In the early 1920s, scientists discovered four different blood types based on the presence of certain proteins (antigens) in the blood. This newly discovered blood typing system, which was named the ABO system, allowed physicians to safely perform numerous medical procedures on their patients but also opened up tremendous possibilities for scientific research. Namely, once scientists figured out that blood types were biologically inherited, they realized they could predict the child’s blood type based on the blood type of the biological parents. However, information provided by blood typing is quite limited, so during the 1920s, it still wasn’t possible to identify biological relationships conclusively.
In the 1930s, scientists detected other proteins located on the very surface of blood cells, which could potentially be used to identify people. They developed numerous blood group systems such as Kell, Duffy, and Rh based on the presence of different biologically inherited antigens. This type of testing is more reliable than ABO testing but nowhere near as accurate as modern testing solutions.
We are making a huge leap to the 1970s when scientists working on tissue typing managed to discover the Human Leukocyte Antigen (HLA). This protein is present throughout the human body, with white blood cells having a particularly high concentration of HLA. Various types of HLA were discovered and variations were connected to biological relationships.

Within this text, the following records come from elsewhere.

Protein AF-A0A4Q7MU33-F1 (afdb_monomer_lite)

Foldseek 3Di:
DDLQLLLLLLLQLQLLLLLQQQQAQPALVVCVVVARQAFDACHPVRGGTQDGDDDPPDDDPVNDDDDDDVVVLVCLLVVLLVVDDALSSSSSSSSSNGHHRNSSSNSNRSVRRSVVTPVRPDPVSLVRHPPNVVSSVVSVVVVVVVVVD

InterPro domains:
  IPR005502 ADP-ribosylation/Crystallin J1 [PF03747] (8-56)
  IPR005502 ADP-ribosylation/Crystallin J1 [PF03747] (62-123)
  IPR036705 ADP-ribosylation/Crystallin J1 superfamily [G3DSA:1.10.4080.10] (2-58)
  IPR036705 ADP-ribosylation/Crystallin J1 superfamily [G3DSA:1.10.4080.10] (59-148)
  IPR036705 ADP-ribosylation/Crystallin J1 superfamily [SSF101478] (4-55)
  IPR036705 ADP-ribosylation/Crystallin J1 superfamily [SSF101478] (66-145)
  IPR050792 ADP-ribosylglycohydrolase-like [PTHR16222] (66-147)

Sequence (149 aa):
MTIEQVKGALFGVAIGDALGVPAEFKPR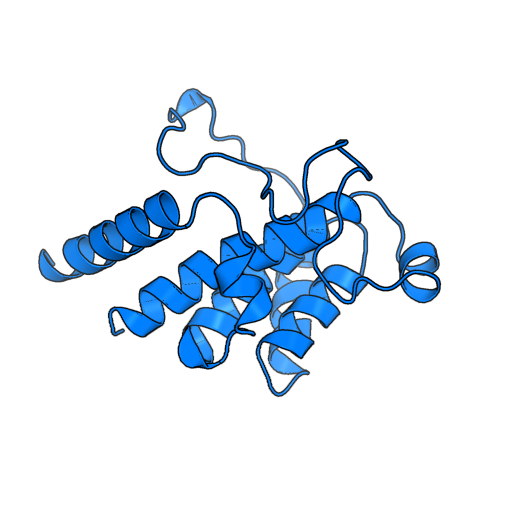SFMELNPVADFEGFKTHNQPPGTFSDDINTCPPEKIISSGYVLHTLFASVWSFMTTDNYKDAVLKAVNLGNDTDTTGAITGGLAGLYYGIGNIPEKWKNEIAGTADIDELSQKLFNMRSKN

Structure (mmCIF, N/CA/C/O backbone):
data_AF-A0A4Q7MU33-F1
#
_entry.id   AF-A0A4Q7MU33-F1
#
loop_
_atom_site.group_PDB
_atom_site.id
_atom_site.type_symbol
_atom_site.label_atom_id
_atom_site.label_alt_id
_atom_site.label_comp_id
_atom_site.label_asym_id
_atom_site.label_entity_id
_atom_site.label_seq_id
_atom_site.pdbx_PDB_ins_code
_atom_site.Cartn_x
_atom_site.Cartn_y
_atom_site.Cartn_z
_atom_site.occupancy
_atom_site.B_iso_or_equiv
_atom_site.auth_seq_id
_atom_site.auth_comp_id
_atom_site.auth_asym_id
_atom_site.auth_atom_id
_atom_site.pdbx_PDB_model_num
ATOM 1 N N . MET A 1 1 ? -17.161 10.186 7.595 1.00 67.50 1 MET A N 1
ATOM 2 C CA . MET A 1 1 ? -15.915 9.447 7.856 1.00 67.50 1 MET A CA 1
ATOM 3 C C . MET A 1 1 ? -16.042 8.679 9.164 1.00 67.50 1 MET A C 1
ATOM 5 O O . MET A 1 1 ? -16.153 9.307 10.214 1.00 67.50 1 MET A O 1
ATOM 9 N N . THR A 1 2 ? -16.136 7.355 9.088 1.00 83.44 2 THR A N 1
ATOM 10 C CA . THR A 1 2 ? -16.165 6.423 10.230 1.00 83.44 2 THR A CA 1
ATOM 11 C C . THR A 1 2 ? -14.743 5.998 10.618 1.00 83.44 2 THR A C 1
ATOM 13 O O . THR A 1 2 ? -13.805 6.242 9.858 1.00 83.44 2 THR A O 1
ATOM 16 N N . ILE A 1 3 ? -14.572 5.343 11.773 1.00 79.06 3 ILE A N 1
ATOM 17 C CA . ILE A 1 3 ? -13.283 4.732 12.151 1.00 79.06 3 ILE A CA 1
ATOM 18 C C . ILE A 1 3 ? -12.824 3.698 11.110 1.00 79.06 3 ILE A C 1
ATOM 20 O O . ILE A 1 3 ? -11.653 3.671 10.758 1.00 79.06 3 ILE A O 1
ATOM 24 N N . GLU A 1 4 ? -13.756 2.948 10.518 1.00 82.31 4 GLU A N 1
ATOM 25 C CA . GLU A 1 4 ? -13.475 1.981 9.447 1.00 82.31 4 GLU A CA 1
ATOM 26 C C . GLU A 1 4 ? -12.931 2.638 8.172 1.00 82.31 4 GLU A C 1
ATOM 28 O O . GLU A 1 4 ? -12.062 2.081 7.507 1.00 82.31 4 GLU A O 1
ATOM 33 N N . GLN A 1 5 ? -13.409 3.841 7.838 1.00 76.50 5 GLN A N 1
ATOM 34 C CA . GLN A 1 5 ? -12.915 4.613 6.692 1.00 76.50 5 GLN A CA 1
ATOM 35 C C . GLN A 1 5 ? -11.512 5.180 6.955 1.00 76.50 5 GLN A C 1
ATOM 37 O O . GLN A 1 5 ? -10.678 5.196 6.054 1.00 76.50 5 GLN A O 1
ATOM 42 N N . VAL A 1 6 ? -11.234 5.602 8.193 1.00 75.88 6 VAL A N 1
ATOM 43 C CA . VAL A 1 6 ? -9.896 6.053 8.614 1.00 75.88 6 VAL A CA 1
ATOM 44 C C . VAL A 1 6 ? -8.900 4.894 8.605 1.00 75.88 6 VAL A C 1
ATOM 46 O O . VAL A 1 6 ? -7.830 5.022 8.014 1.00 75.88 6 VAL A O 1
ATOM 49 N N . LYS A 1 7 ? -9.271 3.754 9.201 1.00 79.50 7 LYS A N 1
ATOM 50 C CA . LYS A 1 7 ? -8.455 2.538 9.176 1.00 79.50 7 LYS A CA 1
ATOM 51 C C . LYS A 1 7 ? -8.207 2.077 7.746 1.00 79.50 7 LYS A C 1
ATOM 53 O O . LYS A 1 7 ? -7.068 1.814 7.387 1.00 79.50 7 LYS A O 1
ATOM 58 N N . GLY A 1 8 ? -9.250 2.049 6.916 1.00 77.62 8 GLY A N 1
ATOM 59 C CA . GLY A 1 8 ? -9.137 1.714 5.501 1.00 77.62 8 GLY A CA 1
ATOM 60 C C . GLY A 1 8 ? -8.106 2.581 4.781 1.00 77.62 8 GLY A C 1
ATOM 61 O O . GLY A 1 8 ? -7.254 2.044 4.085 1.00 77.62 8 GLY A O 1
ATOM 62 N N . ALA A 1 9 ? -8.120 3.898 4.999 1.00 77.81 9 ALA A N 1
ATOM 63 C CA . ALA A 1 9 ? -7.142 4.800 4.397 1.00 77.81 9 ALA A CA 1
ATOM 64 C C . ALA A 1 9 ? -5.703 4.518 4.867 1.00 77.81 9 ALA A C 1
ATOM 66 O O . ALA A 1 9 ? -4.805 4.401 4.039 1.00 77.81 9 ALA A O 1
ATOM 67 N N . LEU A 1 10 ? -5.467 4.373 6.174 1.00 78.62 10 LEU A N 1
ATOM 68 C CA . LEU A 1 10 ? -4.108 4.195 6.708 1.00 78.62 10 LEU A CA 1
ATOM 69 C C . LEU A 1 10 ? -3.522 2.811 6.398 1.00 78.62 10 LEU A C 1
ATOM 71 O O . LEU A 1 10 ? -2.384 2.727 5.940 1.00 78.62 10 LEU A O 1
ATOM 75 N N . PHE A 1 11 ? -4.309 1.741 6.553 1.00 80.12 11 PHE A N 1
ATOM 76 C CA . PHE A 1 11 ? -3.923 0.405 6.076 1.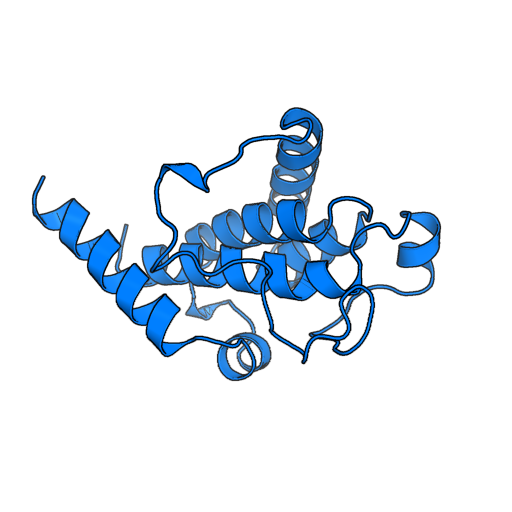00 80.12 11 PHE A CA 1
ATOM 77 C C . PHE A 1 11 ? -3.712 0.407 4.564 1.00 80.12 11 PHE A C 1
ATOM 79 O O . PHE A 1 11 ? -2.790 -0.225 4.062 1.00 80.12 11 PHE A O 1
ATOM 86 N N . GLY A 1 12 ? -4.547 1.156 3.847 1.00 77.56 12 GLY A N 1
ATOM 87 C CA . GLY A 1 12 ? -4.429 1.398 2.424 1.00 77.56 12 GLY A CA 1
ATOM 88 C C . GLY A 1 12 ? -3.041 1.877 2.011 1.00 77.56 12 GLY A C 1
ATOM 89 O O . GLY A 1 12 ? -2.412 1.255 1.157 1.00 77.56 12 GLY A O 1
ATOM 90 N N . VAL A 1 13 ? -2.577 2.955 2.643 1.00 80.19 13 VAL A N 1
ATOM 91 C CA . VAL A 1 13 ? -1.253 3.547 2.406 1.00 80.19 13 VAL A CA 1
ATOM 92 C C . VAL A 1 13 ? -0.141 2.552 2.722 1.00 80.19 13 VAL A C 1
ATOM 94 O O . VAL A 1 13 ? 0.684 2.279 1.856 1.00 80.19 13 VAL A O 1
ATOM 97 N N . ALA A 1 14 ? -0.156 1.955 3.915 1.00 81.25 14 ALA A N 1
ATOM 98 C CA . ALA A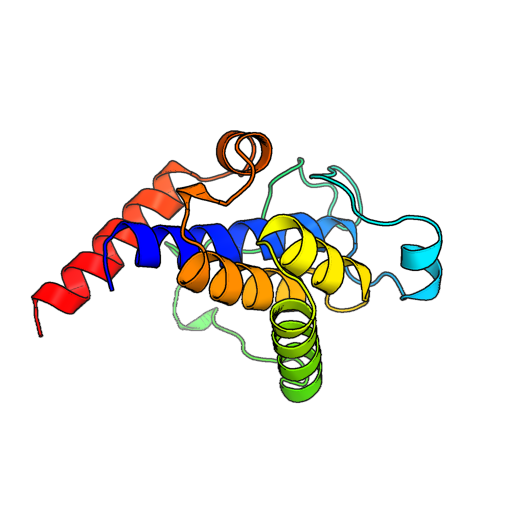 1 14 ? 0.907 1.048 4.351 1.00 81.25 14 ALA A CA 1
ATOM 99 C C . ALA A 1 14 ? 1.030 -0.203 3.461 1.00 81.25 14 ALA A C 1
ATOM 101 O O . ALA A 1 14 ? 2.131 -0.598 3.091 1.00 81.25 14 ALA A O 1
ATOM 102 N N . ILE A 1 15 ? -0.095 -0.815 3.073 1.00 83.94 15 ILE A N 1
ATOM 103 C CA . ILE A 1 15 ? -0.103 -1.999 2.199 1.00 83.94 15 ILE A CA 1
ATOM 104 C C . ILE A 1 15 ? 0.398 -1.650 0.799 1.00 83.94 15 ILE A C 1
ATOM 106 O O . ILE A 1 15 ? 1.154 -2.419 0.207 1.00 83.94 15 ILE A O 1
ATOM 110 N N . GLY A 1 16 ? -0.036 -0.508 0.264 1.00 77.06 16 GLY A N 1
ATOM 111 C CA . GLY A 1 16 ? 0.386 -0.051 -1.050 1.00 77.06 16 GLY A CA 1
ATOM 112 C C . GLY A 1 16 ? 1.891 0.201 -1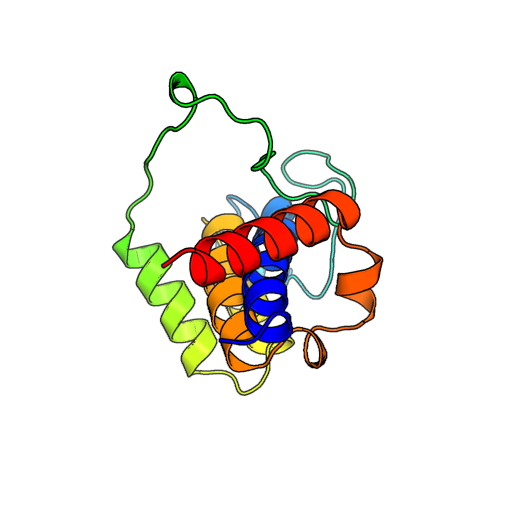.132 1.00 77.06 16 GLY A C 1
ATOM 113 O O . GLY A 1 16 ? 2.524 -0.251 -2.083 1.00 77.06 16 GLY A O 1
ATOM 114 N N . ASP A 1 17 ? 2.453 0.845 -0.110 1.00 82.69 17 ASP A N 1
ATOM 115 C CA . ASP A 1 17 ? 3.897 1.043 0.031 1.00 82.69 17 ASP A CA 1
ATOM 116 C C . ASP A 1 17 ? 4.640 -0.302 0.133 1.00 82.69 17 ASP A C 1
ATOM 118 O O . ASP A 1 17 ? 5.496 -0.608 -0.698 1.00 82.69 17 ASP A O 1
ATOM 122 N N . ALA A 1 18 ? 4.228 -1.172 1.063 1.00 83.12 18 ALA A N 1
ATOM 123 C CA . ALA A 1 18 ? 4.874 -2.465 1.300 1.00 83.12 18 ALA A CA 1
ATOM 124 C C . ALA A 1 18 ? 4.841 -3.413 0.085 1.00 83.12 18 ALA A C 1
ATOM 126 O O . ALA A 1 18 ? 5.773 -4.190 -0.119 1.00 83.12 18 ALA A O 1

The exclusion percentage of HLA tests is 80%, increasing to 90% when coupled with ABO.
RFLP DNA Testing
The early 1980s brought a technique called Restriction Fragment Length Polymorphism (RFLP), which was the first genetic test that actually used DNA. Scientists managed to discover regions in the DNA that were very variable (polymorphic) and much more discriminating than blood proteins and HLA. This test has an exclusion percentage of 99.99% but is no longer used because it requires around 1 µg of DNA and takes a lot of time to yield results (10-14 days).
PCR DNA Testing
In the 1990s, the previously mentioned PCR procedure replaced RFLP as a go-to solution for routine relationship testing. Since PCR requires less than one nanogram of DNA, DNA testing procedures no longer required blood samples since a simple buccal swab was enough to gather the required biological specimen. This transition made modern at-home DNA tests possible. The results of PCR DNA testing are usually available just one day after the sample is delivered to the lab and the accuracy of the tests is over 99.99%.

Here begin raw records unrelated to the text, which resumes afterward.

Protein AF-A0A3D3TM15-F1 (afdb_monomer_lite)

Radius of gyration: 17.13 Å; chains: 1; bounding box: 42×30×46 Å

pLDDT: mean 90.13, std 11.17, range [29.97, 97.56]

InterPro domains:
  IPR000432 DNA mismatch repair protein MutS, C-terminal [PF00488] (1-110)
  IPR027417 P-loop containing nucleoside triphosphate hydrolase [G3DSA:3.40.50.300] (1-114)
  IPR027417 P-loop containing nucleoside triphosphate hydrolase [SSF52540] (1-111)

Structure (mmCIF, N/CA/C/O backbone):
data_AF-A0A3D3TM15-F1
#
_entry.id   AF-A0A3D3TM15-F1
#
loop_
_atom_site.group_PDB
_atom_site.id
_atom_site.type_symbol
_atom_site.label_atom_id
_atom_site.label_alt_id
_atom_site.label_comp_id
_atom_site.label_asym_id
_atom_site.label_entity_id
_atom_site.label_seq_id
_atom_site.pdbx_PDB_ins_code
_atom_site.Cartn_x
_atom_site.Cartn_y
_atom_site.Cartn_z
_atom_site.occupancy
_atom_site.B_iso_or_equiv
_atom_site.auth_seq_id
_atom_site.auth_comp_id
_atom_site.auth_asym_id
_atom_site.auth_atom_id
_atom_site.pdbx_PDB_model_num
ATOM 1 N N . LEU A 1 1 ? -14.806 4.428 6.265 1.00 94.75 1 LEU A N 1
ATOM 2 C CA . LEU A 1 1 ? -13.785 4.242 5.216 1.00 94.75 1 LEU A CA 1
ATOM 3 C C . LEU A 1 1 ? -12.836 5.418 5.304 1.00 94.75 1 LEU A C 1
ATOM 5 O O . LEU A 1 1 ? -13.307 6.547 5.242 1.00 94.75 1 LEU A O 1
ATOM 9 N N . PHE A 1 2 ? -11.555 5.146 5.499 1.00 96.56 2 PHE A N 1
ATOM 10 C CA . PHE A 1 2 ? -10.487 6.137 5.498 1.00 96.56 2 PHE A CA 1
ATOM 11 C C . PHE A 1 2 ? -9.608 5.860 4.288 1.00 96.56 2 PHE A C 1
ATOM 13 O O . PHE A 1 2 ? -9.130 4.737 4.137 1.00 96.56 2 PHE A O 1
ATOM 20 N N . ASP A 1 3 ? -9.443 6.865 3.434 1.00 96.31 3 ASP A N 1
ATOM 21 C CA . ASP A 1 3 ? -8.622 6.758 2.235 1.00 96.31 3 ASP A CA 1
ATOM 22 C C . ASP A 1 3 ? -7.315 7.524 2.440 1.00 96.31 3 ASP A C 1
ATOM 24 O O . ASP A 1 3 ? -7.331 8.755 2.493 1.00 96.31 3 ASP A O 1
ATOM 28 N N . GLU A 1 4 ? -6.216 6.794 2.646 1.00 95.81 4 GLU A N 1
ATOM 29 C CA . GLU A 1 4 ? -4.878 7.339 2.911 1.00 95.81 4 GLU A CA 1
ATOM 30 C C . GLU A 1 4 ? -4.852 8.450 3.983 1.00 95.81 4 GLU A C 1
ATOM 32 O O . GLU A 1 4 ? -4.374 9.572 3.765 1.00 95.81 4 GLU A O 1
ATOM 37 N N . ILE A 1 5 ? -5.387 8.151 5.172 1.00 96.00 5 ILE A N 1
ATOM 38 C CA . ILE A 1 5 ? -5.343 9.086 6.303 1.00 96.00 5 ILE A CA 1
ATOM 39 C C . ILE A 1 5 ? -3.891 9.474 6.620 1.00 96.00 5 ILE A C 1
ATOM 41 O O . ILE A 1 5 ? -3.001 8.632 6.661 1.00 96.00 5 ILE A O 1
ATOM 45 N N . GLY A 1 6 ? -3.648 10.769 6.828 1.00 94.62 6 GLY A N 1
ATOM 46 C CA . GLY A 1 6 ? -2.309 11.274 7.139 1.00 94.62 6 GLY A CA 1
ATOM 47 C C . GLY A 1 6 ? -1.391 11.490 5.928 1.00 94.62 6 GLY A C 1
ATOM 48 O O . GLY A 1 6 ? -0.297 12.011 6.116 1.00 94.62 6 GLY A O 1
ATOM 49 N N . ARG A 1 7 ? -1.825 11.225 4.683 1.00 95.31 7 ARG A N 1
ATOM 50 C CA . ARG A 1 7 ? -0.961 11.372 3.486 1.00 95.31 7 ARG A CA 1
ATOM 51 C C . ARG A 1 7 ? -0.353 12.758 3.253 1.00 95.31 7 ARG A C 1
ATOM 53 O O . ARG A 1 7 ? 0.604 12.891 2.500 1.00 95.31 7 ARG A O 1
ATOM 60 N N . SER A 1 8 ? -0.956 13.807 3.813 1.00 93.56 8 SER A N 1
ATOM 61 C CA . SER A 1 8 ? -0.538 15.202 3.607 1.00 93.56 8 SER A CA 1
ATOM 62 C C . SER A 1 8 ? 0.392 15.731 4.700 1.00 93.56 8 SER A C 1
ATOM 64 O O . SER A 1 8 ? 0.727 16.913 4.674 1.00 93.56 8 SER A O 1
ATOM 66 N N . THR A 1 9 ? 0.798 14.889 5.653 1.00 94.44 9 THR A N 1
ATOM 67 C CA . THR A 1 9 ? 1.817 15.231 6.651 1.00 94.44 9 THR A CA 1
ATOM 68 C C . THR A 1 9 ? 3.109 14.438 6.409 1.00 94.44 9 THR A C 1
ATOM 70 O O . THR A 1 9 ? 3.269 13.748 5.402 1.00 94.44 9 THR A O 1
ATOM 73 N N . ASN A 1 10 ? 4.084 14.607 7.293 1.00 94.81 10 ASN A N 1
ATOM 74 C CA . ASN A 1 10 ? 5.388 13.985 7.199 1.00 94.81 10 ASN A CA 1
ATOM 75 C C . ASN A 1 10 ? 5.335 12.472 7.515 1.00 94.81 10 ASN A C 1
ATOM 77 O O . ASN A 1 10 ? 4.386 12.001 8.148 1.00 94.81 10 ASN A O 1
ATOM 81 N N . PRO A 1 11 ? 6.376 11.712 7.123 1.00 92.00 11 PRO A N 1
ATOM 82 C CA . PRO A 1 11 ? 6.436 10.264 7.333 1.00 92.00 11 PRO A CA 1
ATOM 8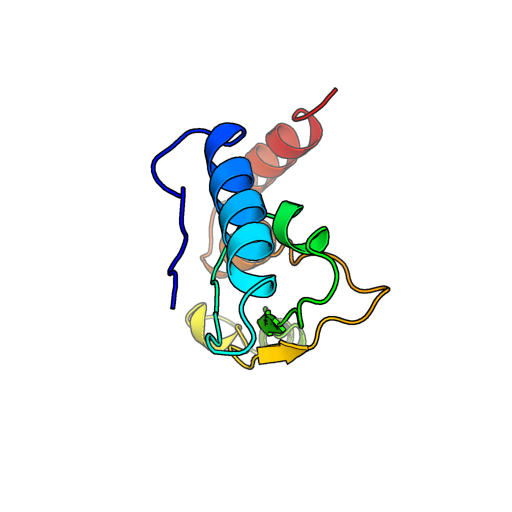3 C C . PRO A 1 11 ? 6.461 9.797 8.795 1.00 92.00 11 PRO A C 1
ATOM 85 O O . PRO A 1 11 ? 6.417 8.600 9.023 1.00 92.00 11 PRO A O 1
ATOM 88 N N . VAL A 1 12 ? 6.553 10.697 9.780 1.00 93.75 12 VAL A N 1
ATOM 89 C CA . VAL A 1 12 ? 6.471 10.353 11.210 1.00 93.75 12 VAL A CA 1
ATOM 90 C C . VAL A 1 12 ? 5.042 10.540 11.725 1.00 93.75 12 VAL A C 1
ATOM 92 O O . VAL A 1 12 ? 4.493 9.667 12.389 1.00 93.75 12 VAL A O 1
ATOM 95 N N . GLU A 1 13 ? 4.408 11.665 11.396 1.00 96.81 13 GLU A N 1
ATOM 96 C CA . GLU A 1 13 ? 3.049 11.972 11.854 1.00 96.81 13 GLU A CA 1
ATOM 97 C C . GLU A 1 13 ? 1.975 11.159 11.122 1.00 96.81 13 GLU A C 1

The early 2000s brought a combination of thousands of SNP loci into a single test. Single Nucleotide Polymorphisms are letter changes in our DNA that are used as genetic markers for numerous applications.SNPs are used for ancestry exploration, health & wellness testing, and determining genetic predispositions for certain diseases and conditions.
Next Generation Sequencing
NGS, which is also called Massively Parallel Sequencing, is designed to generate a linear letter arrangement to represent your DNA sequence. This modern procedure is most commonly used for non-invasive prenatal paternity testing and has eliminated the need to potentially endanger both the mother and the fetus in order to confirm or exclude biological paternity.